◆ **WHAT YOU SHOULD DO**
From the entries that follow, copy exactly the lines beginning at the line holding "ATOM 99 O O" and continuing through the line holding "ATOM 5 O O . MET".

Source records:

Start of Block

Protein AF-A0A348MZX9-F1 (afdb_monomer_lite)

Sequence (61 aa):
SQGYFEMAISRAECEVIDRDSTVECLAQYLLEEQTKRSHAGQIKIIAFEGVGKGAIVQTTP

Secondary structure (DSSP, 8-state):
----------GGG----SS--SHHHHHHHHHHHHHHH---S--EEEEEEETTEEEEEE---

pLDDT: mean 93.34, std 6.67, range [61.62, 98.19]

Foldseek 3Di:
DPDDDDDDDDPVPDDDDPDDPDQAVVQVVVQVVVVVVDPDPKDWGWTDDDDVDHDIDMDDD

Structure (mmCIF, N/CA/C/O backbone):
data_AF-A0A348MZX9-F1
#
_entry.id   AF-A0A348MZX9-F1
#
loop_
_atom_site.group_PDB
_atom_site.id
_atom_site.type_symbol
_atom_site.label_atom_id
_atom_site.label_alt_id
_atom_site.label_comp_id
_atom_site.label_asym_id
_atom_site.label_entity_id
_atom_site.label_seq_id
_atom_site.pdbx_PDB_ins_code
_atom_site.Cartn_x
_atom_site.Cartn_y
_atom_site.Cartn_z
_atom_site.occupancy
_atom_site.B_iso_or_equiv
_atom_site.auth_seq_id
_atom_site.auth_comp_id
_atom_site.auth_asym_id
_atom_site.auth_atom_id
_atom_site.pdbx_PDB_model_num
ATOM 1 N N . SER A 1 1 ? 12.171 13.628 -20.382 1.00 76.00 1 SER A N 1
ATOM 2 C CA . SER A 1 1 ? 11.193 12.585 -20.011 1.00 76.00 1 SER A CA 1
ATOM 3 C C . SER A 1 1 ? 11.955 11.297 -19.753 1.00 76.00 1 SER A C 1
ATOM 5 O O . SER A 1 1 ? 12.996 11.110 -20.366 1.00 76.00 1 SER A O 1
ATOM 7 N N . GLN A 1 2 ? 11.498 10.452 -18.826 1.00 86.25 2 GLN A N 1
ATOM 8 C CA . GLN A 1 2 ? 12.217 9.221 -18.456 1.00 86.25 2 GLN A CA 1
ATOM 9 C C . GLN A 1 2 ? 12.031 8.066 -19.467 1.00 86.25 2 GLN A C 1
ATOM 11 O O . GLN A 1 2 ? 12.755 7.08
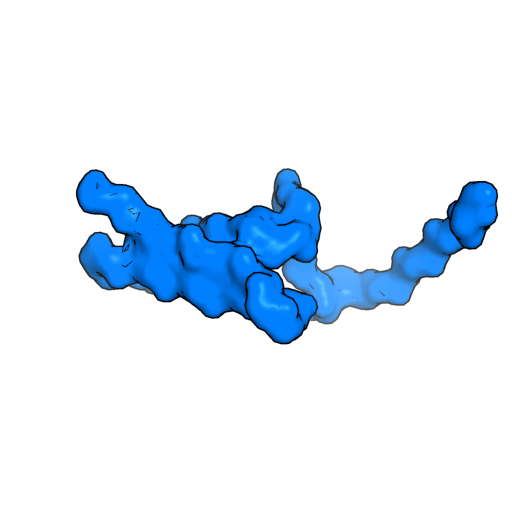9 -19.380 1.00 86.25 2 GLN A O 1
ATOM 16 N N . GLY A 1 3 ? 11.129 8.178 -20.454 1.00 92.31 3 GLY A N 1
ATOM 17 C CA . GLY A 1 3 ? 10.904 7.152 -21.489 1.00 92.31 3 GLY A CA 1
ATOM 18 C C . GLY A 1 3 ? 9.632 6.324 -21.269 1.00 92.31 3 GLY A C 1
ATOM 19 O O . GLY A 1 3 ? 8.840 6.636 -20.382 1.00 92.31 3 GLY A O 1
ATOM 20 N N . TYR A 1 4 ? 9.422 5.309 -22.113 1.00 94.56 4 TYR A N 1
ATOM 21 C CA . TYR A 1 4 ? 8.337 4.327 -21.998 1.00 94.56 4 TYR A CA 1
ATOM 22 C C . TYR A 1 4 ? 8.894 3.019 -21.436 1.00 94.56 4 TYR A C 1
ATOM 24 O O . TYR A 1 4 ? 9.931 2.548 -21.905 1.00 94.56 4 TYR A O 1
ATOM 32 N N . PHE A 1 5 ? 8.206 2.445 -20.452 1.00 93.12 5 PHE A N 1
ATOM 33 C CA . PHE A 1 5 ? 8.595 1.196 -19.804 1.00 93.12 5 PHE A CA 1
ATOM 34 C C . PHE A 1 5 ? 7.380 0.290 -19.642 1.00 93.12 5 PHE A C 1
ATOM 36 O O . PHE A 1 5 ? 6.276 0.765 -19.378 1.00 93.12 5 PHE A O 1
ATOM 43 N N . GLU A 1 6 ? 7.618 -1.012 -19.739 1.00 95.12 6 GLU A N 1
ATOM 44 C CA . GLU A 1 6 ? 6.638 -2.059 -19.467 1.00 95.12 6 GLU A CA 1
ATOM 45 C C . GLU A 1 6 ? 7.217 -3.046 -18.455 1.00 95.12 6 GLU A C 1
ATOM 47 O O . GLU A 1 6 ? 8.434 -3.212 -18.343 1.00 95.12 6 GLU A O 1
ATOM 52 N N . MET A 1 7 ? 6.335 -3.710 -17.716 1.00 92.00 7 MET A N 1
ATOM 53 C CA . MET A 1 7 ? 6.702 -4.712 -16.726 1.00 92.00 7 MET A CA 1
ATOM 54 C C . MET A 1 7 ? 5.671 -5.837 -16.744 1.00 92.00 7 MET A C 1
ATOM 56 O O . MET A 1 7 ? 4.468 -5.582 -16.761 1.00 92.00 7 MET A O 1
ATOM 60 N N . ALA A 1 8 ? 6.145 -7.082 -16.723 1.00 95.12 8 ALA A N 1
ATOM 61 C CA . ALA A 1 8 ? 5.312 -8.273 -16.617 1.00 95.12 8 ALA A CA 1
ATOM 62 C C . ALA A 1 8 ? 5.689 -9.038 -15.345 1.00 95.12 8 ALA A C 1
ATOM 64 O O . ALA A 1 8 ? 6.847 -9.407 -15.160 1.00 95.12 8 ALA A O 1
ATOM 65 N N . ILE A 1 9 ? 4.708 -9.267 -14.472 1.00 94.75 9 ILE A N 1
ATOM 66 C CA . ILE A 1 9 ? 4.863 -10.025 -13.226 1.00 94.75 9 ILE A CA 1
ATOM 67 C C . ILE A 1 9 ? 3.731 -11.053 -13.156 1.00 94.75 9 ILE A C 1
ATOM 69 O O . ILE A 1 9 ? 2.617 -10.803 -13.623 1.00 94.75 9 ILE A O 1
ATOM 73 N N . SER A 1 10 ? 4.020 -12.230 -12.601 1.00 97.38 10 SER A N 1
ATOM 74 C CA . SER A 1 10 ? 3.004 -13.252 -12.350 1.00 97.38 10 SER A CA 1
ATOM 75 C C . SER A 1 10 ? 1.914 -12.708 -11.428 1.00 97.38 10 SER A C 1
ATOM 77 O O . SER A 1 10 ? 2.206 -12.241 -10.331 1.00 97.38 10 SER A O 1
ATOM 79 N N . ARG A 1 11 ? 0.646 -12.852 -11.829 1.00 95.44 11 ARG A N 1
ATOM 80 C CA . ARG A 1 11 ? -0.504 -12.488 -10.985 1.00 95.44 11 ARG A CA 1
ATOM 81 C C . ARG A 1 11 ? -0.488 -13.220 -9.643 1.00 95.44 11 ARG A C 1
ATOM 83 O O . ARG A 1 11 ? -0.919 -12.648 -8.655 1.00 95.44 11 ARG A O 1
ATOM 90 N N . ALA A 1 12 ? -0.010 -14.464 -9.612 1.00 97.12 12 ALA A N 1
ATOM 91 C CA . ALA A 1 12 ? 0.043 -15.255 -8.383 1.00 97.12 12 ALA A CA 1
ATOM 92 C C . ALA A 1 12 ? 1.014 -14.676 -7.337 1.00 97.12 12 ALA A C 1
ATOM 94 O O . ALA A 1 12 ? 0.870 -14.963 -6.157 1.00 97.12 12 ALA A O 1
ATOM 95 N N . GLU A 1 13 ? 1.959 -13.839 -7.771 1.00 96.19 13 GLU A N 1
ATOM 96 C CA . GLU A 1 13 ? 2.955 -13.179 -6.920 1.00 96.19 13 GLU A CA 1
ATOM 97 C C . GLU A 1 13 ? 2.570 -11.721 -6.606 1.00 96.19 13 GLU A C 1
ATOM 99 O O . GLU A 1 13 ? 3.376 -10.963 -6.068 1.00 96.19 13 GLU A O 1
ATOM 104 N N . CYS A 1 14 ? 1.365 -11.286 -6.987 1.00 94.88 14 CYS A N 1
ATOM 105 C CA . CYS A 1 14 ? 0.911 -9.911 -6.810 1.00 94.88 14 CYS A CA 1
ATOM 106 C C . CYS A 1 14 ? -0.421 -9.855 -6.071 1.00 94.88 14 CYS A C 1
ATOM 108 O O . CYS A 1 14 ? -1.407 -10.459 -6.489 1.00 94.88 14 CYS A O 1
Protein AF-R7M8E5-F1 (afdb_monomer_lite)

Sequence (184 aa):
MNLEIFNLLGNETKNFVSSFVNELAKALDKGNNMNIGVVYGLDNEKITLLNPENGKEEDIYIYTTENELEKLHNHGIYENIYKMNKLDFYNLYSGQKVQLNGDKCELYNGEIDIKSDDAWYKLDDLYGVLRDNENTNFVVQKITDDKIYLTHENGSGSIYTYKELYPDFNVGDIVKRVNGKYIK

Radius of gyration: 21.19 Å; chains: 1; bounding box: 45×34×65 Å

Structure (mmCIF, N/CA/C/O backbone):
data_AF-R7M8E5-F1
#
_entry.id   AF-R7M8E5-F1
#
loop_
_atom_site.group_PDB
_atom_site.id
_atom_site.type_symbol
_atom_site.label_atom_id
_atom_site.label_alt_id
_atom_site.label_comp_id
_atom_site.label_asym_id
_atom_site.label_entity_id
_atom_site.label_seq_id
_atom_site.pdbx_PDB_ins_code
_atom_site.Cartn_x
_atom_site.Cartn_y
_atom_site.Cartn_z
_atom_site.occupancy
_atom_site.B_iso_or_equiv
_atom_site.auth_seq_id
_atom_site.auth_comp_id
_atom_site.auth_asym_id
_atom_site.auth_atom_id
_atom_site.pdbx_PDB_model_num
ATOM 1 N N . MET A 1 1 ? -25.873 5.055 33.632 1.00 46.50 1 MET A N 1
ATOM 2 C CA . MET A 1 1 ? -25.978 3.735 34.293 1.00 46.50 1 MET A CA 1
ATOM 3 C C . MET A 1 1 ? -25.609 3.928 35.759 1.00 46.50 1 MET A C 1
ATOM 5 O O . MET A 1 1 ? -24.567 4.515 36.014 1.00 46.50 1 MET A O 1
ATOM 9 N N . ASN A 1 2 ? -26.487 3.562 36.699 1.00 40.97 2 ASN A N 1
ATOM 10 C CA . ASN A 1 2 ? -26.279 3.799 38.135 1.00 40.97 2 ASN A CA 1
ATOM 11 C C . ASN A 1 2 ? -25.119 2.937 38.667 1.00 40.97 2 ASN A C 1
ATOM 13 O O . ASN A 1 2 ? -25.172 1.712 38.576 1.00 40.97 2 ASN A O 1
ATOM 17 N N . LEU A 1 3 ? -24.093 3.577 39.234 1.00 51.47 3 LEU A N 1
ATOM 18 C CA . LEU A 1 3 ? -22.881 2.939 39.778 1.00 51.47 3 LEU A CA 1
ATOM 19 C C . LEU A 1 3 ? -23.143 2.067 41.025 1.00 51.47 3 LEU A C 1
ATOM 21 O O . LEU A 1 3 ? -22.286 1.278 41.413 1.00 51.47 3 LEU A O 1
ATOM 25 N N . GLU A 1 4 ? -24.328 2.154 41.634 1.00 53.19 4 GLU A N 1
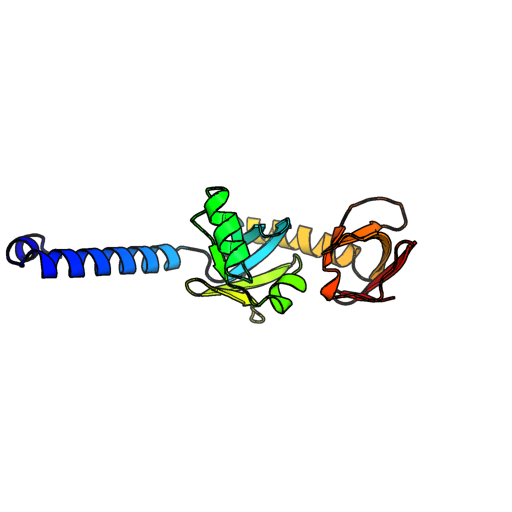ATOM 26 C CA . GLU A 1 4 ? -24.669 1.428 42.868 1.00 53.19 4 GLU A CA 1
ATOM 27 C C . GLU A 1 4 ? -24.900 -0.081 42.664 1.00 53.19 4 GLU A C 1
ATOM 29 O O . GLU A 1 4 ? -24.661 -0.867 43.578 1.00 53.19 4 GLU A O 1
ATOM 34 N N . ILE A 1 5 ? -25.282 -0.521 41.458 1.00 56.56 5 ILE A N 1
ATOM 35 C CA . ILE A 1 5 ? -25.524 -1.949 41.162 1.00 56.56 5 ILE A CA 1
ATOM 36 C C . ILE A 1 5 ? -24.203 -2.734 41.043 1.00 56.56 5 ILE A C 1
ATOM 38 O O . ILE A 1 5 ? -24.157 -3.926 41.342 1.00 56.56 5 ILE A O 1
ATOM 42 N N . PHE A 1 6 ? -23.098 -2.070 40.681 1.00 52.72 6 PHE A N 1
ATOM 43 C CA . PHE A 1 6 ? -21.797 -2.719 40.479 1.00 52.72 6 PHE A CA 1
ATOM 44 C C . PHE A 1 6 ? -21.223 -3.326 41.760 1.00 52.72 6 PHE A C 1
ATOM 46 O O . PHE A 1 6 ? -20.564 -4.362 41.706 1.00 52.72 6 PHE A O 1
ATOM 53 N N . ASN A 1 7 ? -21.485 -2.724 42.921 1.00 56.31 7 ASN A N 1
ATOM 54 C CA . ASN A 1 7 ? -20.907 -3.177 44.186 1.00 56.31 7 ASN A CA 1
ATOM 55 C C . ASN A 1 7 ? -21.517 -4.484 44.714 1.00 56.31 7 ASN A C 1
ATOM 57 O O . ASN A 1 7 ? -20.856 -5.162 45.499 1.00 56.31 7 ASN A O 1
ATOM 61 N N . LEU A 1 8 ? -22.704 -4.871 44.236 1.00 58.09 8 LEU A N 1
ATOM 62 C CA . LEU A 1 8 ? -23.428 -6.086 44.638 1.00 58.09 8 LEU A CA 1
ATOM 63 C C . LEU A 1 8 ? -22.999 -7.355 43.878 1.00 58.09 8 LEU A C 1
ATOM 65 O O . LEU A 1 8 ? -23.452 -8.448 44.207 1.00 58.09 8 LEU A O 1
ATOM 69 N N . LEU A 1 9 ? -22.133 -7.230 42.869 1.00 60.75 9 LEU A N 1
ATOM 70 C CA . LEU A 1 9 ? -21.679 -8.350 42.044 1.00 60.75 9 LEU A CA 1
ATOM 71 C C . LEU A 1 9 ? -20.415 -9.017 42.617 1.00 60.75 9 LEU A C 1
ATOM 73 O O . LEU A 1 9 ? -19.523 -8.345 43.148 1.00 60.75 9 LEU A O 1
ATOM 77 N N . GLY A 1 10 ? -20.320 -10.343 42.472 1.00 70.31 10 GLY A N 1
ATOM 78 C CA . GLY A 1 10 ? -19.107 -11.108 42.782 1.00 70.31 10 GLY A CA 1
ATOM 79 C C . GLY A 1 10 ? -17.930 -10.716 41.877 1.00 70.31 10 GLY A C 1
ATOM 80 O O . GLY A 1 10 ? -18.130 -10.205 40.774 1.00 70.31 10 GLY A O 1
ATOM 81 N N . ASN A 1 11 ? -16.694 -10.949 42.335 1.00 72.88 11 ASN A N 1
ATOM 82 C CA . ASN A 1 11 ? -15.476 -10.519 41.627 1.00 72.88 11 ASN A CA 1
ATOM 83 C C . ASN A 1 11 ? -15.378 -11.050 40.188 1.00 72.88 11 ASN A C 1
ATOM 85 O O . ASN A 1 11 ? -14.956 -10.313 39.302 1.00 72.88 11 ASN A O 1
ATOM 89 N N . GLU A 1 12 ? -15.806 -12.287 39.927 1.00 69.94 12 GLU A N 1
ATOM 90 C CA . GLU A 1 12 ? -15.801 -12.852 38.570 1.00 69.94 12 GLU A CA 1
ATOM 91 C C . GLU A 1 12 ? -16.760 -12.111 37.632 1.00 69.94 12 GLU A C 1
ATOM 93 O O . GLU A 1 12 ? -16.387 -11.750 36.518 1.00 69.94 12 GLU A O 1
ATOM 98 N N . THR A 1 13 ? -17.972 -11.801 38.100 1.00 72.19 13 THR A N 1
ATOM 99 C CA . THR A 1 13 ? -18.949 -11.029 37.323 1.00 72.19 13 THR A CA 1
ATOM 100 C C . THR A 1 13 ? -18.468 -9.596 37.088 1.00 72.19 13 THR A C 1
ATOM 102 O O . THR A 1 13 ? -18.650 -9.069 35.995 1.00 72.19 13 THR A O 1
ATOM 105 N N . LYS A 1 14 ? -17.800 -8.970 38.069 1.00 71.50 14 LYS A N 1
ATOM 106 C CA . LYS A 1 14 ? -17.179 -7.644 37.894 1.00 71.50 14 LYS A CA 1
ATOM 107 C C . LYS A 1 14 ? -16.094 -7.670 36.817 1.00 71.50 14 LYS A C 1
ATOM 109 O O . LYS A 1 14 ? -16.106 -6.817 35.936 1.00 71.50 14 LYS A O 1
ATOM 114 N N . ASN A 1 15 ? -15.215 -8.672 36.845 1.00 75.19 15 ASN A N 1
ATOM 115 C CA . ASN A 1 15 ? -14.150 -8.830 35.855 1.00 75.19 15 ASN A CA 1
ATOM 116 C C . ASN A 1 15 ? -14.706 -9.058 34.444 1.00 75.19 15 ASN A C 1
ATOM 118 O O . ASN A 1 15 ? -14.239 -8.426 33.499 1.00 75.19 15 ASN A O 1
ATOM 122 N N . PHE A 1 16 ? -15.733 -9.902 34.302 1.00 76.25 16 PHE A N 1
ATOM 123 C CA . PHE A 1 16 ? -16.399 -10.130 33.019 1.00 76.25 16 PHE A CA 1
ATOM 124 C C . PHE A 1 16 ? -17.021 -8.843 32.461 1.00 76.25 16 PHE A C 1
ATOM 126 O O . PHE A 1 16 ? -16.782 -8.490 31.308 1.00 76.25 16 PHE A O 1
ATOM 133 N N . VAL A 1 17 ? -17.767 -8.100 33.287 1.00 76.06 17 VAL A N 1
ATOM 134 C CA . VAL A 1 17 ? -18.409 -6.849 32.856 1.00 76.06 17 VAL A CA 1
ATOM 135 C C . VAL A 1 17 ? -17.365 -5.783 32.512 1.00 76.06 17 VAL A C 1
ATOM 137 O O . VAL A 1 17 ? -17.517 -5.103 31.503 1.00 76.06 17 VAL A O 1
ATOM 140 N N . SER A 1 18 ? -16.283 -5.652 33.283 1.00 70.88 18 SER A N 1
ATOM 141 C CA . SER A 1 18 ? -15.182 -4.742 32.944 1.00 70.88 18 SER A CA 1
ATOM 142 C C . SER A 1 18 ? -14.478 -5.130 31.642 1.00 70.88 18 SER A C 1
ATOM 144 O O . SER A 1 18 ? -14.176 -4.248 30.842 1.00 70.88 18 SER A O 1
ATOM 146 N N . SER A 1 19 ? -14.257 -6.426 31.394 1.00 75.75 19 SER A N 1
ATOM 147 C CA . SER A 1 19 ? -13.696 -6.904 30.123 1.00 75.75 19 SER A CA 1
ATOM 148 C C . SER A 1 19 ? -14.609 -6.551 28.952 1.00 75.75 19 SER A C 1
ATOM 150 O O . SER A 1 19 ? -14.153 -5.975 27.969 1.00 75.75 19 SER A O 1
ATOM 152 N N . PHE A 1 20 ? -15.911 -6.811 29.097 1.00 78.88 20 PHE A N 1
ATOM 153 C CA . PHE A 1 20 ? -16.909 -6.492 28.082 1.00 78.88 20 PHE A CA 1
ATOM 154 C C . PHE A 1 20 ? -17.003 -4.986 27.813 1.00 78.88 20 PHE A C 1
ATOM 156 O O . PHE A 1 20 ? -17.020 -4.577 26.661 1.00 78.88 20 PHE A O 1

End of Block

◆ **RESULT FOR THIS TASK**
ATOM 99 O O . GLU A 1 13 ? 3.376 -10.963 -6.068 1.00 96.19 13 GLU A O 1
ATOM 104 N N . CYS A 1 14 ? 1.365 -11.286 -6.987 1.00 94.88 14 CYS A N 1
ATOM 105 C CA . CYS A 1 14 ? 0.911 -9.911 -6.810 1.00 94.88 14 CYS A CA 1
ATOM 106 C C . CYS A 1 14 ? -0.421 -9.855 -6.071 1.00 94.88 14 CYS A C 1
ATOM 108 O O . CYS A 1 14 ? -1.407 -10.459 -6.489 1.00 94.88 14 CYS A O 1
Protein AF-R7M8E5-F1 (afdb_monomer_lite)

Sequence (184 aa):
MNLEIFNLLGNETKNFVSSFVNELAKALDKGNNMNIGVVYGLDNEKITLLNPENGKEEDIYIYTTENELEKLHNHGIYENIYKMNKLDFYNLYSGQKVQLNGDKCELYNGEIDIKSDDAWYKLDDLYGVLRDNENTNFVVQKITDDKIYLTHENGSGSIYTYKELYPDFNVGDIVKRVNGKYIK

Radius of gyration: 21.19 Å; chains: 1; bounding box: 45×34×65 Å

Structure (mmCIF, N/CA/C/O backbone):
data_AF-R7M8E5-F1
#
_entry.id   AF-R7M8E5-F1
#
loop_
_atom_site.group_PDB
_atom_site.id
_atom_site.type_symbol
_atom_site.label_atom_id
_atom_site.label_alt_id
_atom_site.label_comp_id
_atom_site.label_asym_id
_atom_site.label_entity_id
_atom_site.label_seq_id
_atom_site.pdbx_PDB_ins_code
_atom_site.Cartn_x
_atom_site.Cartn_y
_atom_site.Cartn_z
_atom_site.occupancy
_atom_site.B_iso_or_equiv
_atom_site.auth_seq_id
_atom_site.auth_comp_id
_atom_site.auth_asym_id
_atom_site.auth_atom_id
_atom_site.pdbx_PDB_model_num
ATOM 1 N N . MET A 1 1 ? -25.873 5.055 33.632 1.00 46.50 1 MET A N 1
ATOM 2 C CA . MET A 1 1 ? -25.978 3.735 34.293 1.00 46.50 1 MET A CA 1
ATOM 3 C C . MET A 1 1 ? -25.609 3.928 35.759 1.00 46.50 1 MET A C 1
ATOM 5 O O . MET A 1 1 ? -24.567 4.515 36.014 1.00 46.50 1 MET A O 1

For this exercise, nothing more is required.